§ **What this task involves**: The entries below contain a stretch that opens with the line containing "ATOM 19 C C" and closes with the line containing "ATOM 44 C C"; set down that stretch exactly, both ends included, and nothing else.

§ **The data**:
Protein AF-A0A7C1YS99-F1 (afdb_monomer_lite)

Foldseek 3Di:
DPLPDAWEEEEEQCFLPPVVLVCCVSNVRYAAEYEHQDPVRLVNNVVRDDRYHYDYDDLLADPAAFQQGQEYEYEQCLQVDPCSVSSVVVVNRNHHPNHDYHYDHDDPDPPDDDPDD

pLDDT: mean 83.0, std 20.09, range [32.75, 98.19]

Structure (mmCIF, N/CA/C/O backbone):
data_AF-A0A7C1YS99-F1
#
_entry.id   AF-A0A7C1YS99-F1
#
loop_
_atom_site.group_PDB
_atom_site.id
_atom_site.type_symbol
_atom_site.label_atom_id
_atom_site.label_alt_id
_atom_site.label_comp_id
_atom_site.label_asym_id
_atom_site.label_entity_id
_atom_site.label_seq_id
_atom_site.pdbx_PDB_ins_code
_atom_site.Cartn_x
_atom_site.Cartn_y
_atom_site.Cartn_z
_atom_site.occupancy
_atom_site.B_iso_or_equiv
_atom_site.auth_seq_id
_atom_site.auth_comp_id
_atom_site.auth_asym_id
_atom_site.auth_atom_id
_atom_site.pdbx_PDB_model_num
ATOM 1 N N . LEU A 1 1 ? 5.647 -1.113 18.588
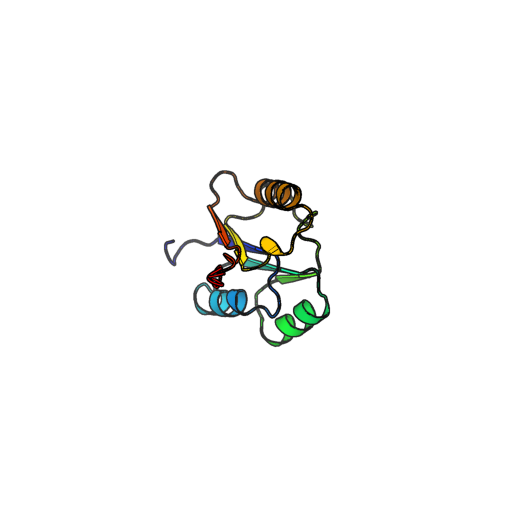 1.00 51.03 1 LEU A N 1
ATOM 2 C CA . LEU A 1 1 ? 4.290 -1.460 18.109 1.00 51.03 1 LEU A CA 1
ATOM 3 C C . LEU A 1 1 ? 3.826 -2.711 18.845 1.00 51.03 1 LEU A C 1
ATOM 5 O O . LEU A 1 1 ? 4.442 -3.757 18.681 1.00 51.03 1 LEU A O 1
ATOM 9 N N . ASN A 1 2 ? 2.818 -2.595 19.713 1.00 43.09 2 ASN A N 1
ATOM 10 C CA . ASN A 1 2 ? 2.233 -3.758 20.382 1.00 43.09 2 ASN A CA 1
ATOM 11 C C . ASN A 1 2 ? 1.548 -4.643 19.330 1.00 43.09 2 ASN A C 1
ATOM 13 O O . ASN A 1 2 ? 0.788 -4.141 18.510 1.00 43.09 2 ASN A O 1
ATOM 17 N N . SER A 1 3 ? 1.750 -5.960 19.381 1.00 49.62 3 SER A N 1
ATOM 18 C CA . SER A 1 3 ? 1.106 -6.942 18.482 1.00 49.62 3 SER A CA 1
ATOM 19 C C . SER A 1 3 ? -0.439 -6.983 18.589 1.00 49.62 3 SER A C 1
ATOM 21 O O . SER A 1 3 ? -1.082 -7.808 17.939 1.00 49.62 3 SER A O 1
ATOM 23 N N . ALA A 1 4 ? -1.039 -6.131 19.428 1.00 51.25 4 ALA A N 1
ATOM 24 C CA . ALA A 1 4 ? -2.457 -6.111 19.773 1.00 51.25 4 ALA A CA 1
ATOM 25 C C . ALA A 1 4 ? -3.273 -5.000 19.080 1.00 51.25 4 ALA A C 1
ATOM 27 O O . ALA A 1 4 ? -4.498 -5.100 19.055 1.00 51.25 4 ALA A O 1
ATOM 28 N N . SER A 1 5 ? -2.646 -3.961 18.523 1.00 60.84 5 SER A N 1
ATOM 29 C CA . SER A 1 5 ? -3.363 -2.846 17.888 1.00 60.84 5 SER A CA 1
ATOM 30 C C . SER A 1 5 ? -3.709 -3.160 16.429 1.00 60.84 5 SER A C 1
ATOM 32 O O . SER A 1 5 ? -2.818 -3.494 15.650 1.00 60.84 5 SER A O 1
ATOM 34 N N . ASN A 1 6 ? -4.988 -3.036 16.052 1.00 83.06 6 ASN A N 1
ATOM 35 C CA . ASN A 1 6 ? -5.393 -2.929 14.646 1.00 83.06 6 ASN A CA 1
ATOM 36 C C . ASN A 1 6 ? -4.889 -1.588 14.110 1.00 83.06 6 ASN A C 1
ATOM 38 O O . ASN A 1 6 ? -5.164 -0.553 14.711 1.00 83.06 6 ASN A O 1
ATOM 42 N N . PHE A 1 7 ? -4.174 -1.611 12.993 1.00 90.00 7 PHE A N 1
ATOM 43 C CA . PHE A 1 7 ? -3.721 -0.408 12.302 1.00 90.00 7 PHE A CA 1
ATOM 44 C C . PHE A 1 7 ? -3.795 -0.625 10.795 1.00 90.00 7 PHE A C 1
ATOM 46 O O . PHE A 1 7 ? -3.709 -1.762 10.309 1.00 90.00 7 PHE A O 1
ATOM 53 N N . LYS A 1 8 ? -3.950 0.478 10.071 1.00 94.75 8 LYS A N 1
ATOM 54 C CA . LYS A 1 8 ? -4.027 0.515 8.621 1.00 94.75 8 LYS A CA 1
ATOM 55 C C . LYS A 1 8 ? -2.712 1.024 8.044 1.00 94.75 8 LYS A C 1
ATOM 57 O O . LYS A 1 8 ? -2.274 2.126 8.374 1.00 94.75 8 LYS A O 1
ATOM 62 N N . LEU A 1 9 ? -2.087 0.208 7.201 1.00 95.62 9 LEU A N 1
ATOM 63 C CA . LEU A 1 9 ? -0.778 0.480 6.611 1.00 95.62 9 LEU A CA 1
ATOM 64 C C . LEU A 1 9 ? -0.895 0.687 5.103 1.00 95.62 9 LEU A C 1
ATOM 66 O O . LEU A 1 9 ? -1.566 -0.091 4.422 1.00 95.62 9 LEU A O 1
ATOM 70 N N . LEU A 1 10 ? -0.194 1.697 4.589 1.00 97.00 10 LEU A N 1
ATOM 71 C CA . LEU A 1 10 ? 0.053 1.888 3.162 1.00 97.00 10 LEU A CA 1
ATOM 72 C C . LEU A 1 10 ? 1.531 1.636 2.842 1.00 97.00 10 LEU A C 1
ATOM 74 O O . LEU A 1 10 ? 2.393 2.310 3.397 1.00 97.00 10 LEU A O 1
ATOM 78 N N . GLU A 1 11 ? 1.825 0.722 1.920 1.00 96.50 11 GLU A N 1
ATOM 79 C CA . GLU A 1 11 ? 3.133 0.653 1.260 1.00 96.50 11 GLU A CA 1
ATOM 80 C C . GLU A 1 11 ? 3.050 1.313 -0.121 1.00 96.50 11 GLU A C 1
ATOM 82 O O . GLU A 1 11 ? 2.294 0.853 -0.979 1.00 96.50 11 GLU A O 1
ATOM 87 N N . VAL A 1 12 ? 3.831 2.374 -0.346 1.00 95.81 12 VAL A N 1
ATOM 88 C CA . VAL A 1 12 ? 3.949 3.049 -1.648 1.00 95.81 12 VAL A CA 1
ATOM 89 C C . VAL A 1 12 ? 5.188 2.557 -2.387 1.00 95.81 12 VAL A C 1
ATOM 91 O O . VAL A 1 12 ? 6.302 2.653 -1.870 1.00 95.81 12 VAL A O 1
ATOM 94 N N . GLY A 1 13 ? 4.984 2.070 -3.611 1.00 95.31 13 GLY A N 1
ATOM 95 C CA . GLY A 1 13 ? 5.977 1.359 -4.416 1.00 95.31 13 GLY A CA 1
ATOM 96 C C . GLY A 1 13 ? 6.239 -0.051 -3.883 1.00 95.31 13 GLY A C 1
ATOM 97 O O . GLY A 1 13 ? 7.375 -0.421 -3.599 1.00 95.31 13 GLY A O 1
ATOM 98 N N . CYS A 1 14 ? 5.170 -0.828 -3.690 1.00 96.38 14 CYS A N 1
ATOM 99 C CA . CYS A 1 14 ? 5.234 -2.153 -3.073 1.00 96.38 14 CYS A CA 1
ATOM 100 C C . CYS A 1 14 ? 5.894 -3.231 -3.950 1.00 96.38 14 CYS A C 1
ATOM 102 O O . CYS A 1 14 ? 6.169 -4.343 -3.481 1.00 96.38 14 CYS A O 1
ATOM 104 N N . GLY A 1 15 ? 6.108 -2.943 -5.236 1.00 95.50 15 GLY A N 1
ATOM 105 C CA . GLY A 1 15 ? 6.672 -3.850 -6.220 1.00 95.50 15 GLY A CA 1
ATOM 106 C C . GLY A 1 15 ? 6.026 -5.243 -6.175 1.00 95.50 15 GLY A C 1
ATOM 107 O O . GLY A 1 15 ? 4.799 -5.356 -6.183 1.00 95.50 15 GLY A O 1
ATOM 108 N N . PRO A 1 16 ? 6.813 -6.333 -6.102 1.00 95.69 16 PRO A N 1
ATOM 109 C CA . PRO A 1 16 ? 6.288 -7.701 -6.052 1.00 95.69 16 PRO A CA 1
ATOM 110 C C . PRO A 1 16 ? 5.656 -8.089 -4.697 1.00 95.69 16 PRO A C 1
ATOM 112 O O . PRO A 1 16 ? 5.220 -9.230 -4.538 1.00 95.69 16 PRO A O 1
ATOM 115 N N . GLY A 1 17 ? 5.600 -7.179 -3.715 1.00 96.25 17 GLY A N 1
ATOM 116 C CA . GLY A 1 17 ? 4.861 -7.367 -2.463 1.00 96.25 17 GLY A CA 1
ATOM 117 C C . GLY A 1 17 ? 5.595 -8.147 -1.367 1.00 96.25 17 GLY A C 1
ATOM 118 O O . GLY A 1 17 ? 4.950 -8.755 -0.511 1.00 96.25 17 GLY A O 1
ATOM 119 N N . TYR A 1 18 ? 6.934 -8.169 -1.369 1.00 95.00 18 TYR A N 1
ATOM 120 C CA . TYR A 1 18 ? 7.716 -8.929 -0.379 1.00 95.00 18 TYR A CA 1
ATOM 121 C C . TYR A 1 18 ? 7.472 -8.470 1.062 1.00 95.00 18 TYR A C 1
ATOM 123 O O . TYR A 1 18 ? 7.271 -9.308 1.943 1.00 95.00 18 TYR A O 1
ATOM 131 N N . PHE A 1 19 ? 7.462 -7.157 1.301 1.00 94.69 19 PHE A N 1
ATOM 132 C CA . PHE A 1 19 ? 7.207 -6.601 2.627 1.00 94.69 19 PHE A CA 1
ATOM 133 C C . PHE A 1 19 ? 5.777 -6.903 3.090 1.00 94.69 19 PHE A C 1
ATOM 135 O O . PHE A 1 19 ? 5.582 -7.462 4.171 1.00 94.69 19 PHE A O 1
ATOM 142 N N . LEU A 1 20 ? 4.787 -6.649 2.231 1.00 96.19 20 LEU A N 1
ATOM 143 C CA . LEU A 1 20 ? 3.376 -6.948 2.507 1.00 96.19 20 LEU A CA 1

§ **Your solution**:
ATOM 19 C C . SER A 1 3 ? -0.439 -6.983 18.589 1.00 49.62 3 SER A C 1
ATOM 21 O O . SER A 1 3 ? -1.082 -7.808 17.939 1.00 49.62 3 SER A O 1
ATOM 23 N N . ALA A 1 4 ? -1.039 -6.131 19.428 1.00 51.25 4 ALA A N 1
ATOM 24 C CA . ALA A 1 4 ? -2.457 -6.111 19.773 1.00 51.25 4 ALA A CA 1
ATOM 25 C C . ALA A 1 4 ? -3.273 -5.000 19.080 1.00 51.25 4 ALA A C 1
ATOM 27 O O . ALA A 1 4 ? -4.498 -5.100 19.055 1.00 51.25 4 ALA A O 1
ATOM 28 N N . SER A 1 5 ? -2.646 -3.961 18.523 1.00 60.84 5 SER A N 1
ATOM 29 C CA . SER A 1 5 ? -3.363 -2.846 17.888 1.00 60.84 5 SER A CA 1
ATOM 30 C C . SER A 1 5 ? -3.709 -3.160 16.429 1.00 60.84 5 SER A C 1
ATOM 32 O O . SER A 1 5 ? -2.818 -3.494 15.650 1.00 60.84 5 SER A O 1
ATOM 34 N N . ASN A 1 6 ? -4.988 -3.036 16.052 1.00 83.06 6 ASN A N 1
ATOM 35 C CA . ASN A 1 6 ? -5.393 -2.929 14.646 1.00 83.06 6 ASN A CA 1
ATOM 36 C C . ASN A 1 6 ? -4.889 -1.588 14.110 1.00 83.06 6 ASN A C 1
ATOM 38 O O . ASN A 1 6 ? -5.164 -0.553 14.711 1.00 83.06 6 ASN A O 1
ATOM 42 N N . PHE A 1 7 ? -4.174 -1.611 12.993 1.00 90.00 7 PHE A N 1
ATOM 43 C CA . PHE A 1 7 ? -3.721 -0.408 12.302 1.00 90.00 7 PHE A CA 1
ATOM 44 C C . PHE A 1 7 ? -3.795 -0.625 10.795 1.00 90.00 7 PHE A C 1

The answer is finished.